在C ++中以函数为参数的构造函数

Question

I got some objects which variables rely on different functions. To put it in different words: There are multiple types of functions on which the variables in the object rely, but there should be multiple objects with same of these functions. For more clearance I tried to give an example (which does not work).

#include <iostream>

class A
{
  double size;

  A( double (*f)() )
  {
    size = (*f)();
  };
};

double fun1()
{
  return 42.0;
}


int main()
{
  A a = A( &fun1() );

  std::cout << a.size << std::endl;
}

This is of course a minimal example. The variable size depends on a certain function which should be passed as an argument to the class. Imagine fun1 and fun2 as different kinds of random number generators.

I think that the ideomatic way in C++ would be a class which holds the variable and the classes inherited from it are modified by that function that differs the objects (please correct me if I'm wrong with this assumption). But my question is:

Is there any possibility to implement some kind of higher-order constructor? If so, an example would be nice.

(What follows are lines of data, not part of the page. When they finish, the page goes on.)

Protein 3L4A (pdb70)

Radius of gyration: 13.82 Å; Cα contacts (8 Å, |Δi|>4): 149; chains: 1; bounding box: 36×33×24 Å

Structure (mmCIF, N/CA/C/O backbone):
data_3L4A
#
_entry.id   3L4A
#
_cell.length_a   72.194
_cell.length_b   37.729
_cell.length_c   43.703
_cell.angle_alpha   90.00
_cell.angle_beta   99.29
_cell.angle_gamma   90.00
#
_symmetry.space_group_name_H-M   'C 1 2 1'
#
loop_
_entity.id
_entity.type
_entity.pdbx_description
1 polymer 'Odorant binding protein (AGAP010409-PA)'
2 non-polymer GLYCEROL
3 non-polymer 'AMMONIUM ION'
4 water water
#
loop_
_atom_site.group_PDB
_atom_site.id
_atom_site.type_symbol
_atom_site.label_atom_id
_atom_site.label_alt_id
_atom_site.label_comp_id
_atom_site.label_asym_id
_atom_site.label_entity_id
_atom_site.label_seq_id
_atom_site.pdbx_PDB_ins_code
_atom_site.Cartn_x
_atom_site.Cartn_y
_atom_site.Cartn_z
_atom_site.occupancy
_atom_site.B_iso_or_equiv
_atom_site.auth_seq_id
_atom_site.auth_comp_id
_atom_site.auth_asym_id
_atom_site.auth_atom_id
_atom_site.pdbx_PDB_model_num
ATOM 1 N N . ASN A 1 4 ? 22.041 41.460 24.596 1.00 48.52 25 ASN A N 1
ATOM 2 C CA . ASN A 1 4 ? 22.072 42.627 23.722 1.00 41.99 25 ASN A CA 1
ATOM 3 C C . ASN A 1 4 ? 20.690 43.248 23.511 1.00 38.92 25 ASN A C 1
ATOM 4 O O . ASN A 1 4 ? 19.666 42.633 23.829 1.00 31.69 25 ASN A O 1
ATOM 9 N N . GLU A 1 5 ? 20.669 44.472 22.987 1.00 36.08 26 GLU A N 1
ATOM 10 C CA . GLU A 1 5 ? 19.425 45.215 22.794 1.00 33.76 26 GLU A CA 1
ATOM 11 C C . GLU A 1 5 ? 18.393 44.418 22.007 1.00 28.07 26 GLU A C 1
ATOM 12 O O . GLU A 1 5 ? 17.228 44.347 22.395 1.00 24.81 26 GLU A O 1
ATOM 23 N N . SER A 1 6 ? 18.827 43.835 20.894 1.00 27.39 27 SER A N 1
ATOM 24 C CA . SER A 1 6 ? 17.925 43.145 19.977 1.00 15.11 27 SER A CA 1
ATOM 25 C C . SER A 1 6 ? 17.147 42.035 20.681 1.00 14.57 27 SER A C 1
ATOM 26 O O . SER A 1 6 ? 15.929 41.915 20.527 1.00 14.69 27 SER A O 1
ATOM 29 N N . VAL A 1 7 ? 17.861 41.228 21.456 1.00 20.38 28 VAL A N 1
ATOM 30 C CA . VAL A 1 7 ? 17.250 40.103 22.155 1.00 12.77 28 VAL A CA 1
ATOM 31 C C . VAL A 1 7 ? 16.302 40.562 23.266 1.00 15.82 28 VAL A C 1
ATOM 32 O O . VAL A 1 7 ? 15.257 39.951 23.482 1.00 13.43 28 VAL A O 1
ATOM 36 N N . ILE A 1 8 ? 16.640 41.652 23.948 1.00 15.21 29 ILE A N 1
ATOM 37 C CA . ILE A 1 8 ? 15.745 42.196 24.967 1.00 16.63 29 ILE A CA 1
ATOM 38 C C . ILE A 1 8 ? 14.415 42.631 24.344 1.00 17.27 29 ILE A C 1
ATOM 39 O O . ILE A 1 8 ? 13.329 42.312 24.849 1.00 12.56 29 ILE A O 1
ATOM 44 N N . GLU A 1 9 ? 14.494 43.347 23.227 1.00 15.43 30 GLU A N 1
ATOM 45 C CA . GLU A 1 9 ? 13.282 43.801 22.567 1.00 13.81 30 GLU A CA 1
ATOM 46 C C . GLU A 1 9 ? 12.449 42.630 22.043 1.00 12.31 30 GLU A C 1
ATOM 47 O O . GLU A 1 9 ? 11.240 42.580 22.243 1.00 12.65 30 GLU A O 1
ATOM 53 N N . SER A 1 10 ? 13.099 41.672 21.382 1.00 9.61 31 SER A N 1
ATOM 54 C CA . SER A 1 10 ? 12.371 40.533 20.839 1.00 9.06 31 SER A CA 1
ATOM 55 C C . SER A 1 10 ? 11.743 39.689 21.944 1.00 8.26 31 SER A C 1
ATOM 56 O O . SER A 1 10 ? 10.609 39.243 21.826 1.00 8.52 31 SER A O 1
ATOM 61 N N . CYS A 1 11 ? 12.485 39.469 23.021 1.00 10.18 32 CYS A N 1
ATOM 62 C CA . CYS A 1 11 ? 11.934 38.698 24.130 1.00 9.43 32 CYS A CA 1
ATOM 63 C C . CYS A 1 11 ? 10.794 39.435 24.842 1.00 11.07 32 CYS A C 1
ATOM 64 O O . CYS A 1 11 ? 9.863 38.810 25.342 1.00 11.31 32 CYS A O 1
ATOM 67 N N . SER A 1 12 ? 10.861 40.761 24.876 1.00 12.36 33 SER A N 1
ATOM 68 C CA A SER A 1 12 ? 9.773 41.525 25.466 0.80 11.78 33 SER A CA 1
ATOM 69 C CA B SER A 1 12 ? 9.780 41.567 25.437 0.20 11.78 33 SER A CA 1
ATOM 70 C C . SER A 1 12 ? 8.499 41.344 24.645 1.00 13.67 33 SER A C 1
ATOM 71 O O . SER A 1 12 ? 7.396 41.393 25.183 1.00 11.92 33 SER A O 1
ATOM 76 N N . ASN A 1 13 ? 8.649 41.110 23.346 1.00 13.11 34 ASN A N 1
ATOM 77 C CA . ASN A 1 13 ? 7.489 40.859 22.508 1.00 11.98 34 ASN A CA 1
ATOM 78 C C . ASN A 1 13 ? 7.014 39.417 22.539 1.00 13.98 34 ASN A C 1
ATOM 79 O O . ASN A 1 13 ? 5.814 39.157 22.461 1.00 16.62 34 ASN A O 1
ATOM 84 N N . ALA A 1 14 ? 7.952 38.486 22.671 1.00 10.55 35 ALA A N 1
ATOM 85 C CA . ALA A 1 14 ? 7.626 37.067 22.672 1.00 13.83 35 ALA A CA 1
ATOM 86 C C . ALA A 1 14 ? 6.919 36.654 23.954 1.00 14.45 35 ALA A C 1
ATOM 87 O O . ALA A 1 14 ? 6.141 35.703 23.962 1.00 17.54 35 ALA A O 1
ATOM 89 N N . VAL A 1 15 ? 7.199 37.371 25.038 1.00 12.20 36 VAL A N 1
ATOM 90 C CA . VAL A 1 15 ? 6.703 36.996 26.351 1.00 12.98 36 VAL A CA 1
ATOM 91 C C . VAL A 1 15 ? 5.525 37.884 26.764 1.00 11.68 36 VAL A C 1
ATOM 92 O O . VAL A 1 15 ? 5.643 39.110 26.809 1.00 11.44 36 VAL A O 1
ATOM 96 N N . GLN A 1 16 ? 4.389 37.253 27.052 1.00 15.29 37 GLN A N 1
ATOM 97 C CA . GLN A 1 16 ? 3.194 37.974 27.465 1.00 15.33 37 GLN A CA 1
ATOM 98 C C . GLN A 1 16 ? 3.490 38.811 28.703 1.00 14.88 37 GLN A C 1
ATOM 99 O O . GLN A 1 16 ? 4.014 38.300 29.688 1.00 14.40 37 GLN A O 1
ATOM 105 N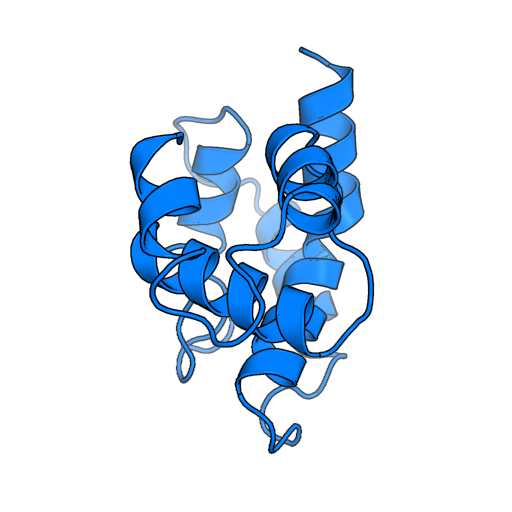 N . GLY A 1 17 ? 3.188 40.102 28.640 1.00 11.82 38 GLY A N 1
ATOM 106 C CA . GLY A 1 17 ? 3.386 40.987 29.778 1.00 10.59 38 GLY A CA 1
ATOM 107 C C . GLY A 1 17 ? 4.750 41.657 29.835 1.00 8.03 38 GLY A C 1
ATOM 108 O O . GLY A 1 17 ? 4.950 42.624 30.559 1.00 11.70 38 GLY A O 1
ATOM 109 N N . ALA A 1 18 ? 5.702 41.150 29.047 1.00 8.86 39 ALA A N 1
ATOM 110 C CA . ALA A 1 18 ? 7.080 41.614 29.162 1.00 6.77 39 ALA A CA 1
ATOM 111 C C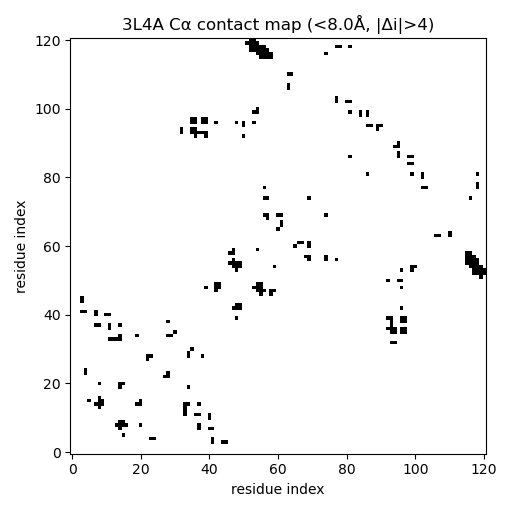 . ALA A 1 18 ? 7.402 42.908 28.413 1.00 9.88 39 ALA A C 1
ATOM 112 O O . ALA A 1 18 ? 8.478 43.477 28.605 1.00 12.53 39 ALA A O 1
ATOM 114 N N . ALA A 1 19 ? 6.481 43.366 27.564 1.00 10.97 40 ALA A N 1
ATOM 115 C CA . ALA A 1 19 ? 6.644 44.638 26.865 1.00 12.69 40 ALA A CA 1
ATOM 116 C C . ALA A 1 19 ? 6.114 45.737 27.774 1.00 12.15 40 ALA A C 1
ATOM 117 O O . ALA A 1 19 ? 5.197 46.478 27.418 1.00 13.01 40 ALA A O 1
ATOM 119 N N . ASN A 1 20 ? 6.706 45.812 28.957 1.00 11.99 41 ASN A N 1
ATOM 120 C CA . ASN A 1 20 ? 6.231 46.638 30.052 1.00 13.45 41 ASN A CA 1
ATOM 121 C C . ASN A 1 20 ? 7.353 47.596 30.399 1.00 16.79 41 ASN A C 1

ps: If I used some technical terms wrong, I'd be glad to be corrected.

Answer 1

Change to:

A( double (*f)() )
{
    size = f();
};

And:

A a = A( fun1 );

When you were passing &fun1() that was trying to call the function and then take the address of its result. What you actually wanted was the function pointer itself which is stored in fun1 .

Answer 2

This example is meaningless, because you don't save the function pointer for later use. You can rewrite this simply to just

class A
{
    double size;

    A(double sz) {
        size = sz;
    };
};

double fun1()
{
    return 42.0;
}


int main()
{
    A a = A(fun1());
    std::cout << a.size << std::endl;
}

Answer 3

I suggest writing a template instead so you can pass in any function pointer or function object. This allows the compiler to more easily do optimisations like inlining in many cases, and is more flexible. You should also not use parentheses when acquiring a function pointer.

#include <iostream>

class A {
public:
    template<typename F>
    explicit A(F&& f) : size(f()) {

    };

    double size;
};

double fun1() {
    return 42.0;
}

int main() {
    A a(&fun1);
    std::cout << a.size << std::endl;
}

Answer 4

Looks like you need only the function itself to be passed. You've almost got it. Here is the correct syntax:

typedef double (*functype)();

void foo(functype f) {
    cout << f();
}

double bar() {
    return 2.39;
)

foo(bar); // don't call bar here, just pass it as address.

You can also declare foo as follows:

void foo(double (*f)());

Functions are not first-class objects in C++, so the only way to create a closure with some variables (for example, if you want to carry the function or call a non-static member function) is functors (objects with overloaded operator() ). There are several ways of getting such object:

1. Define it by yourself, store all necessary variables in fields and pass it as function's argument.
2. Use C++11's lambda functions and std::function
3. Use boost::function and boost::bind.